(Records supplied Opens)

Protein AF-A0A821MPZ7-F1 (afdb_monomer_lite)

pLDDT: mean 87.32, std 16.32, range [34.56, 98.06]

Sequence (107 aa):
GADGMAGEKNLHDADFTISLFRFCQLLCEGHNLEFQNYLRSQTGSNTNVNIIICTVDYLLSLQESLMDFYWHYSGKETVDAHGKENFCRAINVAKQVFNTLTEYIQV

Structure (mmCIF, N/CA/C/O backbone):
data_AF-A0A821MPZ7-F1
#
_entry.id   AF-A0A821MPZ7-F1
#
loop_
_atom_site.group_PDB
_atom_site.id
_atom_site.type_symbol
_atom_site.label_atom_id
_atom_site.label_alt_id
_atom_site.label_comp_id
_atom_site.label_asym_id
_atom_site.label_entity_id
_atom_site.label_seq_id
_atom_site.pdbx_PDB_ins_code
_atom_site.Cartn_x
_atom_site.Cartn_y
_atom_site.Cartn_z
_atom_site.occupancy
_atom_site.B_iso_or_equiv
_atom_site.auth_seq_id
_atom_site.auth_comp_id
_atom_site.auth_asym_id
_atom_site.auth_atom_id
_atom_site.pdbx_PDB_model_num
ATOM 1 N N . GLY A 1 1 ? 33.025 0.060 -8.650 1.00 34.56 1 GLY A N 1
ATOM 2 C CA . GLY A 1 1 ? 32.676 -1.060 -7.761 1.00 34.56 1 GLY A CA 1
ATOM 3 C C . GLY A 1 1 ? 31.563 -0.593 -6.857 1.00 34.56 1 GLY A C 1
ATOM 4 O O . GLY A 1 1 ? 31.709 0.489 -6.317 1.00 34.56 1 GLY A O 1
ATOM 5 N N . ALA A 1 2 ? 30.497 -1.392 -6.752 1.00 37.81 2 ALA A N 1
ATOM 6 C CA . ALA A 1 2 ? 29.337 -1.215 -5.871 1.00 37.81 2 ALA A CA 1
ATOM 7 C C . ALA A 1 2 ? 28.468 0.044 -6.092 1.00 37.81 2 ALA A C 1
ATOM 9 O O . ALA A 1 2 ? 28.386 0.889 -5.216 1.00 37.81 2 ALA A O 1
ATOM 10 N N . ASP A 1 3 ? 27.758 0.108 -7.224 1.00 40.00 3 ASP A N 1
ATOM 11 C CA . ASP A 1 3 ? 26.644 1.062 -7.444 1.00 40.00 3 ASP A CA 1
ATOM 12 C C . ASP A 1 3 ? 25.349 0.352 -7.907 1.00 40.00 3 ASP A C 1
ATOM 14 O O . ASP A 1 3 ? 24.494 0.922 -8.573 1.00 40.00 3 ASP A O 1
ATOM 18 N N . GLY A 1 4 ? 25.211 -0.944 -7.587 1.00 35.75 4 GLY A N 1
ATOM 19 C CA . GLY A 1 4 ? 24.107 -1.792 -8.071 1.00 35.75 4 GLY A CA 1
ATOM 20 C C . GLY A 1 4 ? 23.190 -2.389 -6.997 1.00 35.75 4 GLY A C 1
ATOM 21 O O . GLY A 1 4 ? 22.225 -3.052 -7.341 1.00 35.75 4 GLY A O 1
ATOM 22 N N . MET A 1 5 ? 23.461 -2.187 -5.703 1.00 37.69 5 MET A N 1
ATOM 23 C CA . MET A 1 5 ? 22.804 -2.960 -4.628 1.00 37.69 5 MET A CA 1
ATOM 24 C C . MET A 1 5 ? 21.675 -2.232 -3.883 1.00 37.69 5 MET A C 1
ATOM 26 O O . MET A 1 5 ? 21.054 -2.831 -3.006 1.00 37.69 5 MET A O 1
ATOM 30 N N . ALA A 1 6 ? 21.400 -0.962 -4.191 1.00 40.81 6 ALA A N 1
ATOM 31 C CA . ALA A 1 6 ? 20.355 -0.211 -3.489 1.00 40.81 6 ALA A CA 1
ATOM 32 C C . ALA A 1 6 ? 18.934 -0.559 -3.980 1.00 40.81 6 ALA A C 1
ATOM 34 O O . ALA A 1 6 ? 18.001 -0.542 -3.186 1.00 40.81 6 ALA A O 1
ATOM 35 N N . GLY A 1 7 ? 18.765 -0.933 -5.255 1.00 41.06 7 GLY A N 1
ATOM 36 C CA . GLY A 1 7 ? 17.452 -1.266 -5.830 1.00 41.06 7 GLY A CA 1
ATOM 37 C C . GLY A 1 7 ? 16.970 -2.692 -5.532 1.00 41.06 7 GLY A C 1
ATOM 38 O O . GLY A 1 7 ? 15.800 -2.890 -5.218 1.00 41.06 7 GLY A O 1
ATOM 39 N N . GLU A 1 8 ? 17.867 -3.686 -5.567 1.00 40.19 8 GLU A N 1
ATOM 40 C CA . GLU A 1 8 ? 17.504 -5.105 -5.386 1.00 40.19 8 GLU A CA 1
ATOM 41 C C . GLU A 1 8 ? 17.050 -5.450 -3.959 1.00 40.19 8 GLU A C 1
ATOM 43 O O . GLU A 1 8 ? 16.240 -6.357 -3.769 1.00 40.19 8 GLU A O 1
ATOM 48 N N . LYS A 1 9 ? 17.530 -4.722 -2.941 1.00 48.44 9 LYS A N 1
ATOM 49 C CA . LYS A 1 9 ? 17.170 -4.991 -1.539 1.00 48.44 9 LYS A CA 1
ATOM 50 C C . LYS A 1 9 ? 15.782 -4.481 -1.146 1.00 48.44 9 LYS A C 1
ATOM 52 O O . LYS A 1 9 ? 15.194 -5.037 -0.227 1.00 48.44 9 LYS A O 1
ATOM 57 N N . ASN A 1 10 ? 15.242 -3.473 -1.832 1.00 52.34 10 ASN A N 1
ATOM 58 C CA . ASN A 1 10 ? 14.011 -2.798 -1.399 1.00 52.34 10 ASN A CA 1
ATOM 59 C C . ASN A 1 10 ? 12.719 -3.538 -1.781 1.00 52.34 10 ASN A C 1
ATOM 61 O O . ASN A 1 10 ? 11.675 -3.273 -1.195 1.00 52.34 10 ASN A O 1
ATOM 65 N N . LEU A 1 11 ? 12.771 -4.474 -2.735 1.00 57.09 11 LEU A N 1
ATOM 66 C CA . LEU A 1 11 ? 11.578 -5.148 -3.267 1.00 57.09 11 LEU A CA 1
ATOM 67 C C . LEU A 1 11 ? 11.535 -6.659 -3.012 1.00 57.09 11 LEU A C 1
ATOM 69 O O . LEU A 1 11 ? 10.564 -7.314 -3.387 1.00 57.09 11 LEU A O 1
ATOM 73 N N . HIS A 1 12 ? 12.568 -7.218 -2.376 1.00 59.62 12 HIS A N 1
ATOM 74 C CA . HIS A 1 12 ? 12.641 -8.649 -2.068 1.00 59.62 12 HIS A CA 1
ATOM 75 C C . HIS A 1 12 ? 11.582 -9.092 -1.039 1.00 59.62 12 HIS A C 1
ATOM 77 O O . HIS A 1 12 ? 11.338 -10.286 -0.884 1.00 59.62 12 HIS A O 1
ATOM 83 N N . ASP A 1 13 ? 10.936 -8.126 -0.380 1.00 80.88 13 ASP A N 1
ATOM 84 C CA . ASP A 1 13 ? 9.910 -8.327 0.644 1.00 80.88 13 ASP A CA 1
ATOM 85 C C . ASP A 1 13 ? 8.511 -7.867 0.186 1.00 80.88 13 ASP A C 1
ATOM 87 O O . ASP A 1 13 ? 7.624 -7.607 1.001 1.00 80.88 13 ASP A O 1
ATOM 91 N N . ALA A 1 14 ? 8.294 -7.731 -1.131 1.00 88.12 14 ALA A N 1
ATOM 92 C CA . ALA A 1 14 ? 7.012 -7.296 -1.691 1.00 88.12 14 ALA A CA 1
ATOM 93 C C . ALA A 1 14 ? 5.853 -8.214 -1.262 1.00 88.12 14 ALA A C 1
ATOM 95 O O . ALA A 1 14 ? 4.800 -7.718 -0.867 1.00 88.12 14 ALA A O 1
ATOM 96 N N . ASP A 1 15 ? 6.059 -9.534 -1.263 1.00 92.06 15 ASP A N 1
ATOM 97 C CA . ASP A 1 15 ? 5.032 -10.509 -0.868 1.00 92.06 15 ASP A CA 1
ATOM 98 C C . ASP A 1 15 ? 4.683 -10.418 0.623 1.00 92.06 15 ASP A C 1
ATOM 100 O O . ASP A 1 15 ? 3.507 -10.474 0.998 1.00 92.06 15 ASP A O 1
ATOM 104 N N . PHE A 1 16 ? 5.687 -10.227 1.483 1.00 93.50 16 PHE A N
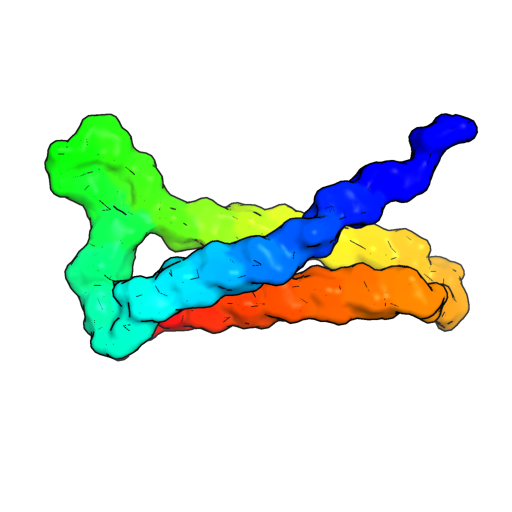 1
ATOM 105 C CA . PHE A 1 16 ? 5.472 -9.995 2.910 1.00 93.50 16 PHE A CA 1
ATOM 106 C C . PHE A 1 16 ? 4.740 -8.675 3.144 1.00 93.50 16 PHE A C 1
ATOM 108 O O . PHE A 1 16 ? 3.750 -8.640 3.869 1.00 93.50 16 PHE A O 1
ATOM 115 N N . THR A 1 17 ? 5.173 -7.606 2.476 1.00 94.81 17 THR A N 1
ATOM 116 C CA . THR A 1 17 ? 4.559 -6.277 2.5
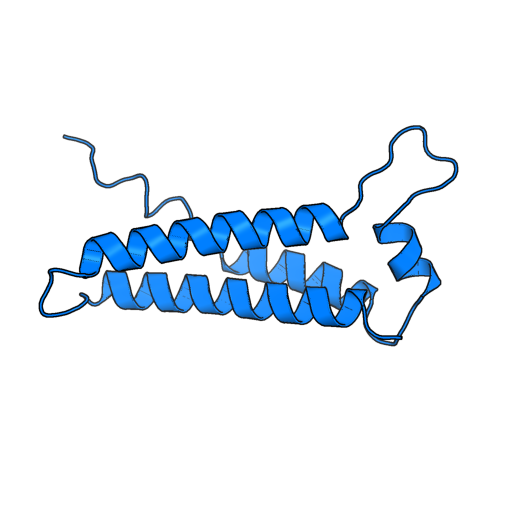71 1.00 94.81 17 THR A CA 1
ATOM 117 C C . THR A 1 17 ? 3.092 -6.315 2.143 1.00 94.81 17 THR A C 1
ATOM 119 O O . THR A 1 17 ? 2.220 -5.810 2.850 1.00 94.81 17 THR A O 1
ATOM 122 N N . ILE A 1 18 ? 2.792 -6.971 1.017 1.00 96.62 18 ILE A N 1
ATOM 123 C CA . ILE A 1 18 ? 1.420 -7.204 0.551 1.00 96.62 18 ILE A CA 1
ATOM 124 C C . ILE A 1 18 ? 0.633 -7.983 1.606 1.00 96.62 18 ILE A C 1
ATOM 126 O O . ILE A 1 18 ? -0.478 -7.588 1.948 1.00 96.62 18 ILE A O 1
ATOM 130 N N . SER A 1 19 ? 1.205 -9.055 2.156 1.00 97.00 19 SER A N 1
ATOM 131 C CA . SER A 1 19 ? 0.545 -9.879 3.175 1.00 97.00 19 SER A CA 1
ATOM 132 C C . SER A 1 19 ? 0.260 -9.099 4.463 1.00 97.00 19 SER A C 1
ATOM 134 O O . SER A 1 19 ? -0.814 -9.249 5.043 1.00 97.00 19 SER A O 1
ATOM 136 N N . LEU A 1 20 ? 1.174 -8.221 4.880 1.00 96.44 20 LEU A N 1
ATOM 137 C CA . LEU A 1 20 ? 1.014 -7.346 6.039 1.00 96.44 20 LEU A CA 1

(Records supplied Closes)

Only the lines from the first line of the material above through the line that contains "ATOM 5 N N ." should be quoted, each one exactly.

### [Written answer]
Protein AF-A0A821MPZ7-F1 (afdb_monomer_lite)

pLDDT: mean 87.32, std 16.32, range [34.56, 98.06]

Sequence (107 aa):
GADGMAGEKNLHDADFTISLFRFCQLLCEGHNLEFQNYLRSQTGSNTNVNIIICTVDYLLSLQESLMDFYWHYSGKETVDAHGKENFCRAINVAKQVFNTLTEYIQV

Structure (mmCIF, N/CA/C/O backbone):
data_AF-A0A821MPZ7-F1
#
_entry.id   AF-A0A821MPZ7-F1
#
loop_
_atom_site.group_PDB
_atom_site.id
_atom_site.type_symbol
_atom_site.label_atom_id
_atom_site.label_alt_id
_atom_site.label_comp_id
_atom_site.label_asym_id
_atom_site.label_entity_id
_atom_site.label_seq_id
_atom_site.pdbx_PDB_ins_code
_atom_site.Cartn_x
_atom_site.Cartn_y
_atom_site.Cartn_z
_atom_site.occupancy
_atom_site.B_iso_or_equiv
_atom_site.auth_seq_id
_atom_site.auth_comp_id
_atom_site.auth_asym_id
_atom_site.auth_atom_id
_atom_site.pdbx_PDB_model_num
ATOM 1 N N . GLY A 1 1 ? 33.025 0.060 -8.650 1.00 34.56 1 GLY A N 1
ATOM 2 C CA . GLY A 1 1 ? 32.676 -1.060 -7.761 1.00 34.56 1 GLY A CA 1
ATOM 3 C C . GLY A 1 1 ? 31.563 -0.593 -6.857 1.00 34.56 1 GLY A C 1
ATOM 4 O O . GLY A 1 1 ? 31.709 0.489 -6.317 1.00 34.56 1 GLY A O 1
ATOM 5 N N . ALA A 1 2 ? 30.497 -1.392 -6.752 1.00 37.81 2 ALA A N 1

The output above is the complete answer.